Let A \in \R^{N \times M} be an (N, M) matrix, A_m be the m-th column vector, and a_n be the n-th row vector of A.
\begin{align*}
A = \begin{pmatrix}
a_{11} & a_{12} & \dots & a_{1M} \\
a_{21} & a_{22} & \dots & a_{2M} \\
\vdots & \vdots & \ddots & \vdots \\
a_{N1} & a_{N2} & \dots & a_{NM} \\
\end{pmatrix}
,\quad
A_m = \begin{pmatrix}
a_{1m} \\
a_{2m} \\
\vdots \\
a_{Nm}
\end{pmatrix} \in \R^N
,\quad
a_n = \begin{pmatrix}
a_{n1} \\
a_{n2} \\
\dots \\
a_{nM}
\end{pmatrix} \in \R^M
\end{align*}
Using the column vector and the row vector, A can also be represented as:
\begin{align*}
A
= \begin{pmatrix} A_1 & A_2 & \dots & A_M \end{pmatrix}
= \begin{pmatrix}
a_1^\top \\
a_2^\top \\
\vdots \\
a_N^\top
\end{pmatrix}
\end{align*}
Let's consider a matrix vector multiplication A e_m where e_m represents a unit vector whose m-th element is 1 otherwise 0.
\begin{align*}
A e_m &= A_m
,\quad
e_m = \begin{pmatrix}
0 \\
\vdots \\
1 \\
\vdots \\
0
\end{pmatrix} \in \R^N
\end{align*}
We can regard the matrix A as the list of destinations of each \set{e_m}_{m=1}^M.
Next, let's consider A x.
\begin{align*}
A x &= \sum_{m=1}^M x_m A_m
,\quad x = \begin{pmatrix}
x_1 \\
x_2 \\
\vdots \\
x_M
\end{pmatrix} \in \R^M
,\quad x_m \in \R
,\quad a_m \in \R^N
\end{align*}
We can understand this equation as A x is decomposed as the summation of directions A_m with the weight x_m.

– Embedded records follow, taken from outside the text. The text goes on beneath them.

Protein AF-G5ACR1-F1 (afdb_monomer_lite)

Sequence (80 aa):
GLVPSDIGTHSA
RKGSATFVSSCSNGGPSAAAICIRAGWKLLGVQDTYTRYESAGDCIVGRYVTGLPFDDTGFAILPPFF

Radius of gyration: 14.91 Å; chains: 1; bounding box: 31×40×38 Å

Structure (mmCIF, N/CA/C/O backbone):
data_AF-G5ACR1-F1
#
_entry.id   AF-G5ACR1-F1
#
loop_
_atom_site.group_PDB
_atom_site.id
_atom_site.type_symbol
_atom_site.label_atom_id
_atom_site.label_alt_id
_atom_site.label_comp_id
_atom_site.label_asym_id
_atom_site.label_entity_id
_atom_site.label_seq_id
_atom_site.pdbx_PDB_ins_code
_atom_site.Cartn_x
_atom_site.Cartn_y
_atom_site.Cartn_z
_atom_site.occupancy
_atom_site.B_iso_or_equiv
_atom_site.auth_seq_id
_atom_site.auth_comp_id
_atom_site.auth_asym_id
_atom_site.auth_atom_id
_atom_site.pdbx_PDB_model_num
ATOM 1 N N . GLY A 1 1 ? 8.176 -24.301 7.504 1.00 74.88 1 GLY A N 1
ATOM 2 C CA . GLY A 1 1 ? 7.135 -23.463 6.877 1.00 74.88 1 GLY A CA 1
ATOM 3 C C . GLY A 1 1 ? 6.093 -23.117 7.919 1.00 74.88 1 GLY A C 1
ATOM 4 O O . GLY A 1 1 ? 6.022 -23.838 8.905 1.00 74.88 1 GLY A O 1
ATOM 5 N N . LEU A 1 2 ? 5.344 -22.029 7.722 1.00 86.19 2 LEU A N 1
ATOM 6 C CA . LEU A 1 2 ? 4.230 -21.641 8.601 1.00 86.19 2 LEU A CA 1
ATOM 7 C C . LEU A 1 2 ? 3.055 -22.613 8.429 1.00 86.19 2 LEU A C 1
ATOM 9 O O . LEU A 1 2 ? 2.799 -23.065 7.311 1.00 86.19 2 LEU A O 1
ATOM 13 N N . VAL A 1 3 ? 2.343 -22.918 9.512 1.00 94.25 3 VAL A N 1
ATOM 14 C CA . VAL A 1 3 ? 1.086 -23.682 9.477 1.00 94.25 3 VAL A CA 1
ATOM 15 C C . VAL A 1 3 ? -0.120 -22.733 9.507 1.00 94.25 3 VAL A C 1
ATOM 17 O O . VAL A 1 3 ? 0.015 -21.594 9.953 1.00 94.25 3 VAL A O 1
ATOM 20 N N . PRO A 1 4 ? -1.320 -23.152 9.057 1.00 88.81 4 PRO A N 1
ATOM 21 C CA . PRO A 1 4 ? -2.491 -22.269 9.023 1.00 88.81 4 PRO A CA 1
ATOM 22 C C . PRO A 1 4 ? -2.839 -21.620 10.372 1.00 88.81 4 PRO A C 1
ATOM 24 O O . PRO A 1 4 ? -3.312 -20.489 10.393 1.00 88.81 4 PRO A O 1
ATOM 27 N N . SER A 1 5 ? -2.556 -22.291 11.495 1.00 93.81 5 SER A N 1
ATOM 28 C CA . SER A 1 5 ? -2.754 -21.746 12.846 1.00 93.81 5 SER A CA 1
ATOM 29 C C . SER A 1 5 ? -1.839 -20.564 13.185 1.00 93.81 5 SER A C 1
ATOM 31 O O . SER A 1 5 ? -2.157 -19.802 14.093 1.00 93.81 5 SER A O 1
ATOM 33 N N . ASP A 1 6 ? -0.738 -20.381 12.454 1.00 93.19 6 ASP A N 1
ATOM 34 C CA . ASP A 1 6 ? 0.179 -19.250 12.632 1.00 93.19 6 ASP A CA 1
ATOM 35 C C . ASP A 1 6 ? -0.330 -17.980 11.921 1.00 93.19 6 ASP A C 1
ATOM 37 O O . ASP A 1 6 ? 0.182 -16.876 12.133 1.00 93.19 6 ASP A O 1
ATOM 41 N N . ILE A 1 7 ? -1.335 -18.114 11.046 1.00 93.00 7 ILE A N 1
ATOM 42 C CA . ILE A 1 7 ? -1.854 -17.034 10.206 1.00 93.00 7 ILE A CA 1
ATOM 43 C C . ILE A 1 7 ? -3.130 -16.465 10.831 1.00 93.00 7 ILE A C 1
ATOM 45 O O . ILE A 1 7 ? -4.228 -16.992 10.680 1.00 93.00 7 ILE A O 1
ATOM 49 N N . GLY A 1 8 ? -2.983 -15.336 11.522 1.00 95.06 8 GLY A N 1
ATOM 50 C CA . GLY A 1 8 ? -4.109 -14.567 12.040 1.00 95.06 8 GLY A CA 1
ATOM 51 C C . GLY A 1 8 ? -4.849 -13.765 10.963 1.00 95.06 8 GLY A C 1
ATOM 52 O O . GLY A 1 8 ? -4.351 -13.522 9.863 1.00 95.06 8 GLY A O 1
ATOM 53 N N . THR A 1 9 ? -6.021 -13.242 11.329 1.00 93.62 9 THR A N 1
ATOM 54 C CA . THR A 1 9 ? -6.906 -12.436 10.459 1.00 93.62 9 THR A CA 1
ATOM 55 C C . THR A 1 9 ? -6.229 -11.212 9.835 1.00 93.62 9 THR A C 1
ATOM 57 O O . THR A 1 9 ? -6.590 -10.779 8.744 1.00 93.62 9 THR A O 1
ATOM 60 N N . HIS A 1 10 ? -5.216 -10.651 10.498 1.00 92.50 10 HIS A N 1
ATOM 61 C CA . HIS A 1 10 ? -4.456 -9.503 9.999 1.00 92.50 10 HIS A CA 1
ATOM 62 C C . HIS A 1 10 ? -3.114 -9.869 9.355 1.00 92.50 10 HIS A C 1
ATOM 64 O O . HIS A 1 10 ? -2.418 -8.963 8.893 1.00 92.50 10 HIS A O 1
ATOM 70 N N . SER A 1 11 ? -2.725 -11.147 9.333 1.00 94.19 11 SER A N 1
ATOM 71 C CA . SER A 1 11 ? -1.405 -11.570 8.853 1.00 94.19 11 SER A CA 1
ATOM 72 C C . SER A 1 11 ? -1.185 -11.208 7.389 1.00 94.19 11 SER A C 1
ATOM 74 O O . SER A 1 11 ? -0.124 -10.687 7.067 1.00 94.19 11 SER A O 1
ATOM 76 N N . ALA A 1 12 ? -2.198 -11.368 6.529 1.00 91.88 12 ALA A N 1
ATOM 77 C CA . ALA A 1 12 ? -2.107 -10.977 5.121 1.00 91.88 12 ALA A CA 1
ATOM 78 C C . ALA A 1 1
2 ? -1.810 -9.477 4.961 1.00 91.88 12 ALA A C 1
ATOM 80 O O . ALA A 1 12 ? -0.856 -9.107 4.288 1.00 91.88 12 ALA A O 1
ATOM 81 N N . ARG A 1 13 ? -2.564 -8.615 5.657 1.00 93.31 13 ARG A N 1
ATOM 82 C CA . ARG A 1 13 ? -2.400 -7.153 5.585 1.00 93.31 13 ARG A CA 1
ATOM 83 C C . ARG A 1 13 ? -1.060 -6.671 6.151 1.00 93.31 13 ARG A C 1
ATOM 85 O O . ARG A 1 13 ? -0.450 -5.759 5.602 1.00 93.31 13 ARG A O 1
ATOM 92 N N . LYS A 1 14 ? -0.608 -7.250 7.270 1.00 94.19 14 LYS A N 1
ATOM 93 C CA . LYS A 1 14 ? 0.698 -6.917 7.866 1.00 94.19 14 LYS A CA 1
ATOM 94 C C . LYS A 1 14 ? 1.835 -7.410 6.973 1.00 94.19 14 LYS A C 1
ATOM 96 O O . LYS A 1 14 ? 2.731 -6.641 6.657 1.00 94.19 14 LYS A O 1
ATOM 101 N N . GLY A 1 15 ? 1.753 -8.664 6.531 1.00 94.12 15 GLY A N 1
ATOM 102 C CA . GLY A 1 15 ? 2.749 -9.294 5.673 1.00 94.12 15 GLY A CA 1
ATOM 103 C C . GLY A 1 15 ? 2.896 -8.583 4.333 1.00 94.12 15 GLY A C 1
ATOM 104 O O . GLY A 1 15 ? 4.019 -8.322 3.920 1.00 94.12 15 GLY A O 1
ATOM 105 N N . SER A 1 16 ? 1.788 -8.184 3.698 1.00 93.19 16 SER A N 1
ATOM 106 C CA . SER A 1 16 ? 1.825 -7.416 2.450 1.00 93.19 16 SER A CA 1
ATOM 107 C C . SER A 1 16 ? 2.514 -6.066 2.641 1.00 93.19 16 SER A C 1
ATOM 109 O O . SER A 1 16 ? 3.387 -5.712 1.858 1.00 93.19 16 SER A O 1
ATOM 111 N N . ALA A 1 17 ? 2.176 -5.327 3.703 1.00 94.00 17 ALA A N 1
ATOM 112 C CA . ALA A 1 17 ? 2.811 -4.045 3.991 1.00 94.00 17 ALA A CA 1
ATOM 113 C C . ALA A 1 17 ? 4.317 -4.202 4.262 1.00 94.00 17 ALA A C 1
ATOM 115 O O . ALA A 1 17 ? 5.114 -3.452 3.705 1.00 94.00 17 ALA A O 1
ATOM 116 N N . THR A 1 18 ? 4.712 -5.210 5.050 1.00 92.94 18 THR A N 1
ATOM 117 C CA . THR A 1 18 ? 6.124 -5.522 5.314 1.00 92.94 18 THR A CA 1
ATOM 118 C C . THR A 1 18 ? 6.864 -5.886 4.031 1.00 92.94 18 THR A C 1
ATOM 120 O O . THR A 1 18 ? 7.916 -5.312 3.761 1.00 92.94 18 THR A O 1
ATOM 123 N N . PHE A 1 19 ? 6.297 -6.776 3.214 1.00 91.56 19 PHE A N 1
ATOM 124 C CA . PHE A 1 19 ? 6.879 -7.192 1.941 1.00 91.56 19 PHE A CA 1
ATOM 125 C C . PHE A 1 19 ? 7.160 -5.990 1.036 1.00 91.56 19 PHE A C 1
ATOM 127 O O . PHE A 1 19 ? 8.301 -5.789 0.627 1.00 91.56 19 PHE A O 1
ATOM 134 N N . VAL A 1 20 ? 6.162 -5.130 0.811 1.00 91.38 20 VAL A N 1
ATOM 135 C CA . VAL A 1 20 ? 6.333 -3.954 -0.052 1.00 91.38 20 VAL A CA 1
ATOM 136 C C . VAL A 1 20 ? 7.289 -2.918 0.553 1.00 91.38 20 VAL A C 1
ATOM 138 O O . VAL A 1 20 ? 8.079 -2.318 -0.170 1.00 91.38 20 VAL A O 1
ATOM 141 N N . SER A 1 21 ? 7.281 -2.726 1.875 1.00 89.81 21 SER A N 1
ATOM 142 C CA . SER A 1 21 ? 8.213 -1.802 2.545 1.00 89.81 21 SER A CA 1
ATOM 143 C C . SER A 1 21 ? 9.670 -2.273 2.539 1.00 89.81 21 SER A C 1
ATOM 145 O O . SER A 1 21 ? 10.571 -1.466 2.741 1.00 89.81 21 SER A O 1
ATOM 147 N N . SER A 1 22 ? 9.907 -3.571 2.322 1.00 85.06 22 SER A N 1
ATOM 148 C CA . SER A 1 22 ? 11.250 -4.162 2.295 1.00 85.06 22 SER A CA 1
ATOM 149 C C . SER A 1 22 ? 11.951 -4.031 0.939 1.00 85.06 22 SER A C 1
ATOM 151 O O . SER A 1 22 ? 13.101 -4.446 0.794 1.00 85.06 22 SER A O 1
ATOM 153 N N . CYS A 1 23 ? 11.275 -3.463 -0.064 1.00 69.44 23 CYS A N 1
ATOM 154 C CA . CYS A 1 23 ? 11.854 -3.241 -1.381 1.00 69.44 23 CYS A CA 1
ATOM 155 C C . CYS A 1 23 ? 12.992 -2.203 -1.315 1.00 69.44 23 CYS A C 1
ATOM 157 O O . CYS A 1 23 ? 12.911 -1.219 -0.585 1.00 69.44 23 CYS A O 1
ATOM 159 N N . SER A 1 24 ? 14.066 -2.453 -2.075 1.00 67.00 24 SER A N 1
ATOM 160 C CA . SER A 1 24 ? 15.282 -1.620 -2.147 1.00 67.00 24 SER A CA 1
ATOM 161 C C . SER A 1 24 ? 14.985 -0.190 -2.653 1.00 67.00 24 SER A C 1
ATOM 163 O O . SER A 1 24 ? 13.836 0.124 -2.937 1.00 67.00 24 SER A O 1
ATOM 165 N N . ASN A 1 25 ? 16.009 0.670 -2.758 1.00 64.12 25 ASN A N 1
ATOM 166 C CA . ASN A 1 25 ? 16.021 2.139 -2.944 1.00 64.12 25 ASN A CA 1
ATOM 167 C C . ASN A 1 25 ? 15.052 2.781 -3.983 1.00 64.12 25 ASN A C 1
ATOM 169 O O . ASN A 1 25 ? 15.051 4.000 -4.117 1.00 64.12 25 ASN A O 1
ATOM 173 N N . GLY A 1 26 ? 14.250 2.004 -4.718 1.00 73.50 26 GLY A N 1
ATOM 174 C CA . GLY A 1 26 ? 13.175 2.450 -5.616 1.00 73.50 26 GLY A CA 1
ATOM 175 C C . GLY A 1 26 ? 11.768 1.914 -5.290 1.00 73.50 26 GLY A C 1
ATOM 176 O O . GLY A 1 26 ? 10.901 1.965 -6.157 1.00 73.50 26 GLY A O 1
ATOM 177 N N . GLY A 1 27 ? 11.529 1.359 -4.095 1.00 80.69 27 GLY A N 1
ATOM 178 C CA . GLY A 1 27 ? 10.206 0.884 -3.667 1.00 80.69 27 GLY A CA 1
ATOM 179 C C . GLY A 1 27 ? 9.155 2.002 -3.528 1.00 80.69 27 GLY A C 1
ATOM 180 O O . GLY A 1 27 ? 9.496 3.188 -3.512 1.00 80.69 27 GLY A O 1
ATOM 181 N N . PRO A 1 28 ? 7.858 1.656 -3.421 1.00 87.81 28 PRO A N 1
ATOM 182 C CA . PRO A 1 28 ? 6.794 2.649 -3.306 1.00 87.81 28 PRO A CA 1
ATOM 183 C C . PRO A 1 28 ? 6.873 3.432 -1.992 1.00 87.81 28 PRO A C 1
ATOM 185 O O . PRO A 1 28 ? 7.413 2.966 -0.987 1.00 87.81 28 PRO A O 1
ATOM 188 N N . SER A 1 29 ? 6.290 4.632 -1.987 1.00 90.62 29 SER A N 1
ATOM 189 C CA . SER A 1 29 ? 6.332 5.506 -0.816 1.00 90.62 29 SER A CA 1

From another point of view, A x will be a list of inner products a_n^\top x.
\begin{align*}
A x &= \begin{pmatrix}
a_1^\top x \\
a_2^\top x \\
\vdots \\
a_N^\top x \\
\end{pmatrix} \in \R^M
,\quad a_n = \begin{pmatrix}a_{n1} \\ \vdots \\ a_{nM}\end{pmatrix} \in \R^M
\end{align*}
where a_n is the n-th row vector of A.
Let A \in \R^{N \times N} be a square matrix,
\begin{align*}
A^{-1} A_m &= e_m \\
A^{-1} \begin{pmatrix} A_1 & A_2 & \dots & A_M \end{pmatrix} &= \begin{pmatrix} e_1 & e_2 & \dots & e_M \end{pmatrix}
\end{align*}
\begin{align*}
\end{align*}
\begin{align*}
A^{-1} \left( \sum_{n=1}^N x_n A_n \right) = x ,\quad x \in \R^{N}
\end{align*}
because
\begin{align*}
A x = \sum_{n=1}^N x_n A_n \\
A^{-1} A x = A^{-1} \left( \sum_{n=1}^N x_n A_n \right) \\
x = A^{-1} \left( \sum_{n=1}^N x_n A_n \right) \\
\end{align*}
If A^{-1} exists, \forall y \in \R^N can be represented as a linear combination y = x_1 A_1 + \dots + x_N A_N = A x.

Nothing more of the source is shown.